Iowa Skips BABs for Upcoming Sales

CHICAGO — Iowa, an earlier user of Build America Bonds, won't draw on that program again for two upcoming sales because the savings are not worth the worries over heightened scrutiny from the Internal Revenue Service, Treasurer Michael Fitzgerald said yesterday.

The state on Tuesday will sell $140 million of revenue bonds backed by its moral obligation pledge to finance construction of a new maximum security prison authorized by the Legislature last year. The deal also will retire $6 million of notes issued in April 2009 to fund initial planning for the facility.

William Blair & Co. is the book-running senior manager and Bank of America Merrill Lynch is co-senior manager. Public Financial Management Inc. is financial adviser and Faegre & Benson LLP is bond counsel. Strong retail demand is expected as interest on the bonds carry an exemption from both state and federal income taxes.

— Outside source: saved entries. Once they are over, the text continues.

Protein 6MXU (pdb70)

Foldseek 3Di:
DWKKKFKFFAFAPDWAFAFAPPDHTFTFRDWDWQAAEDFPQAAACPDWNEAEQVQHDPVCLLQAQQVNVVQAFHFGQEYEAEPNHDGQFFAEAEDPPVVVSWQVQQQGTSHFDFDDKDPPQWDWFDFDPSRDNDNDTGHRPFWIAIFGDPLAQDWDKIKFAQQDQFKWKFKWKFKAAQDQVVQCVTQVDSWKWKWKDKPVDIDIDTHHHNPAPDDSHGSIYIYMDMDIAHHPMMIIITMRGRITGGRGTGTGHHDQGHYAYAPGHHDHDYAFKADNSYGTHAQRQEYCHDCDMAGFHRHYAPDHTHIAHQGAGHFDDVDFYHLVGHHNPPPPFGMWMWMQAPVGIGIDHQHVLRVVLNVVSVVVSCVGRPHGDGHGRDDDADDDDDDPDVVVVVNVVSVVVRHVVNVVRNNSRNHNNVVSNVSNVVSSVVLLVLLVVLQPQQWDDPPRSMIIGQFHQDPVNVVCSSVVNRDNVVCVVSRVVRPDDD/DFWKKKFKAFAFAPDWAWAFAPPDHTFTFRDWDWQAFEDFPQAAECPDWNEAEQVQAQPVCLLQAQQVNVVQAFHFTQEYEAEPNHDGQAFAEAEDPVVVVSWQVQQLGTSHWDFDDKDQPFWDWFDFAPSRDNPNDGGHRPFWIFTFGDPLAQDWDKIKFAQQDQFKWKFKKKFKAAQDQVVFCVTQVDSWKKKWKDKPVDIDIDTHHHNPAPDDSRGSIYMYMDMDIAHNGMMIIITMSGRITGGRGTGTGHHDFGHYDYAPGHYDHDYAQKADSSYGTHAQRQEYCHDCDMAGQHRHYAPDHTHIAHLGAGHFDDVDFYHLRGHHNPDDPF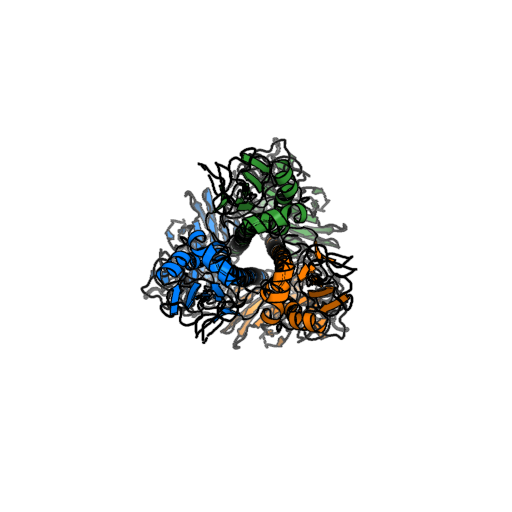GMWMWMQAPVGIDIDHQHVLRVVLNVVSVVVSCVRSPGGDGHGYDDDADDDDDDPDVVVVVNVVSVVVRVVVNVVSNNVRNHNRNVSNVVNVVSSVVLLVLLVVLQPQQWDDPPRSMIIGSRRQDPVNVVCSSVVNHDNVVCVVSRCVRPDDDD/DDWKKKFKAFAFAPDWAWAFAPPDHTFTFRDWDWQAFEDFPQAAACPDWNEAECVQADPVCLLQAQQVNVVQAFHFTQEYEYEPNHDGQAFAEAEDPVVVVSWQVQQQGTSHWDFDDKDQPFWDKFDFDPSRDNDNDTGHRPFWIAIFGDPLAQDWDKIKDAQQDQFKWKFKWKFKAAQDQVVQCVTQVDSWKWKWKDKPVDIDIDTHHHNPAPDDSHGSMYIYMDMDIAHHPMMIIITMRDRITGGRGTGTGHHDQGHYYYAPRHHDHDYAFKADNSYGTHALRQEYCHDCDMAGFHRHYAPDNTHIAHQGAGRFDVDDFYHLRGHHNPPDPFGMWMWMQAPVGIDIDHQHVLRVVLNVVSVVVSCVRSVRGDGHGRDDDADDDDDDPDVVVVVNVVSVVVRVVVNVVSNNVRNHNRVVSNVSNVVSSVVVLVLLVVLQPQQWDDPPRSMIIGQFRADPVNVVCSSVVNHDNVVCVVSRCVRPDDDD

Sequence (1462 aa):
STATLCLGHHAVPNGTLVKTITNDQIEVTNATELVQSSSTGRICDSPHRILDGKNCTLIDALLGDPHCDGFQNEKWDLFVERSKAFSNCYPYDVPDYASLRSLVASSGTLEFINEGFNWTGVTQNGGSYACKRGPDNSFFSRLNWLYKSESTYPVLNVTMPNNDNFDKLYIWGVHHPSTDKEQTNLYVQASGRVTVSTKRSQQTIIPNVGSRPWVRGLSSGISIYWTIVKPGDILLINSNGNLIAPRGYFKIRTGKSSIMRSDAPIGTCSSECITPNGSIPNDKPFQNVNKITYGACPKYVKQNTLKLATGMRNVPEAIAGFIENGWEGMIDGWYGFRHQNSEGTGQAADLKSTQAAIDQINGKLNRVIEKTNEKFHQIEKEFSEVEGRIQDLEKYVEDTKIDLWSYNAELLVALENQHTIDLTDSEMNKLFEKTRRQLRENAEDMGNGCFKIYHKCDNACIGSIRNGTYDHDVYRDEALNNRFQINSTATLCLGHHAVPNGTLVKTITNDQIEVTNATELVQSSSTGRICDSPHRILDGKNCTLIDALLGDPHCDGFQNEKWDLFVERSKAFSNCYPYDVPDYASLRSLVASSGTLEFINEGFNWTGVTQNGGSYACKRGPDNSFFSRLNWLYKSESTYPVLNVTMPNNDNFDKLYIWGVHHPSTDKEQTNLYVQASGRVTVSTKRSQQTIIPNVGSRPWVRGLSSGISIYWTIVKPGDILLINSNGNLIAPRGYFKIRTGKSSIMRSDAPIGTCSSECITPNGSIPNDKPFQNVNKITYGACPKYVKQNTLKLATGMRNVPEAIAGFIENGWEGMIDGWYGFRHQNSEGTGQAADLKSTQAAIDQINGKLNRVIEKTNEKFHQIEKEFSEVEGRIQDLEKYVEDTKIDLWSYNAELLVALENQHTIDLTDSEMNKLFEKTRRQLRENAEDMGNGCFKIYHKCDNACIGSIRNGTYDHDVYRDEALNNRFQIKNSTATLCLGHHAVPNGTLVKTITNDQIEVTNATELVQSSSTGRICDSPHRILDGKNCTLIDALLGDPHCDGFQNEKWDLFVERSKAFSNCYPYDVPDYASLRSLVASSGTLEFINEGFNWTGVTQNGGSYACKRGPDNSFFSRLNWLYKSESTYPVLNVTMPNNDNFDKLYIWGVHHPSTDKEQTNLYVQASGRVTVSTKRSQQTIIPNVGSRPWVRGLSSGISIYWTIVKPGDILLINSNGNLIAPRGYFKIRTGKSSIMRSDAPIGTCSSECITPNGSIPNDKPFQNVNKITYGACPKYVKQNTLKLATGMRNVPGAIAGFIENGWEGMIDGWYGFRHQNSEGTGQAADLKSTQAAIDQINGKLNRVIEKTNEKFHQIEKEFSEVEGRIQDLEKYVEDTKIDLWSYNAELLVALENQHTIDLTDSEMNKLFEKTRRQLRENAEDMGNGCFKIYHKCDNACIGSIRNGTYDHDVYRDEALNNRFQIK

CATH classification: 3.90.209.20

B-factor: mean 41.17, std 14.17, range [17.46, 105.2]

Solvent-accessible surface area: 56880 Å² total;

The bonds mature in 17 years, so Fitzgerald said the BAB program's savings are limited over a tax-exempt structure, given that the most economical benefits of the taxable program remain on the long end of the yield curve. Recent IRS comments over future audits and federal offsets involving subsidy payments have, however, curbed the state's interest.

Iowa more likely would have considered BABs in its $150 million sale of I-JOBS bonds expected as soon as September. The sale is a follow-up to $600 million the state issued last July to fund a new infrastructure program. The 2009 deal included a mix of tax-exempt and BABs that were created in the federal stimulus program.

"We just don't think the savings are significant enough, with Treasury looking at audits and looking at withholding payments. We don't want the difficulty unless the savings are significant," Fitzgerald said.

"With the help of our finance team and bond counsel, we certainly have dotted every 'i' and crossed every 't' on our BAB sale last year, but when you hear they are going to audit 50% of deals, it looks like a witch hunt and that they are trying to wrestle with the states. We don't want the red tape. If we had a large deal with more savings involved, we would consider it."

Fitzgerald said he does not know of any subsidy payments withheld to offset payments owed by the state to the federal government.

An IRS official initially said last month that half of BABs might be audited, but the agency has since backed away from that assertion and officials have sought to ease issuer concerns, calling worries over the level of audits and the withholding of BAB interest payments overblown.

The deal next week was assigned a Aa2 by Moody's Investors Service and AA by Standard & Poor's. Iowa, which does not issue direct general obligation bonds, carries top issuer ratings from both agencies. It has $770 million of rated debt that either carries its moral obligation pledge or its appropriation pledge.

Iowa broke ground earlier this month on the new prison. The state has pledged towards repayment of the bonds revenues raised from court fines, fees, and forfeited bail from criminal cases. The pledge is subordinate to repayment of a 2002 bond issue that matures in 2016 with annual debt service of $8 million. Pledged revenues totaled $83 million last year and have grown 8% annually since 1995. They will provide five times debt service coverage once the 2002 bonds are retired.

The rating on the prison bonds is supported by the strength of the state's moral obligation pledge, adequate debt-service coverage and reserve fund, but is challenged by the narrow pledged revenues and the use of a subordinate pledge.

"Iowa's financial position has strengthened in recent years, allowing the state to be better prepared for the sudden economic shift," Moody's noted.

The state ended fiscal 2009 with an unreserved, undesignated fund balance of $802 million, or roughly 9.1% of fiscal 2009 revenues. Gov. Chet Culver cut spending by 10% in fiscal 2010 to deal with reduced revenues. The March forecast projected a 9% drop in revenues in fiscal 2010 before returning to modest revenue growth of under 1% in fiscal 2011 which begins next month.

The state expects to close out fiscal 2010 with $807 million in its cash reserve fund and an economic emergency fund which represents 15% of revenues. The state earlier this year adopted a $5.28 billion budget for fiscal 2011.

The I-JOBs deal was originally set for sale in late spring or early summer, but was postponed as the state does not yet need the proceeds, Fitzgerald said. Bank of America Merrill Lynch will serve as senior manager on that deal, with William Blair acting as co-senior. PFM is also advising on that transaction. The state is still working on structural details. Dorsey & Whitney LLP is bond counsel.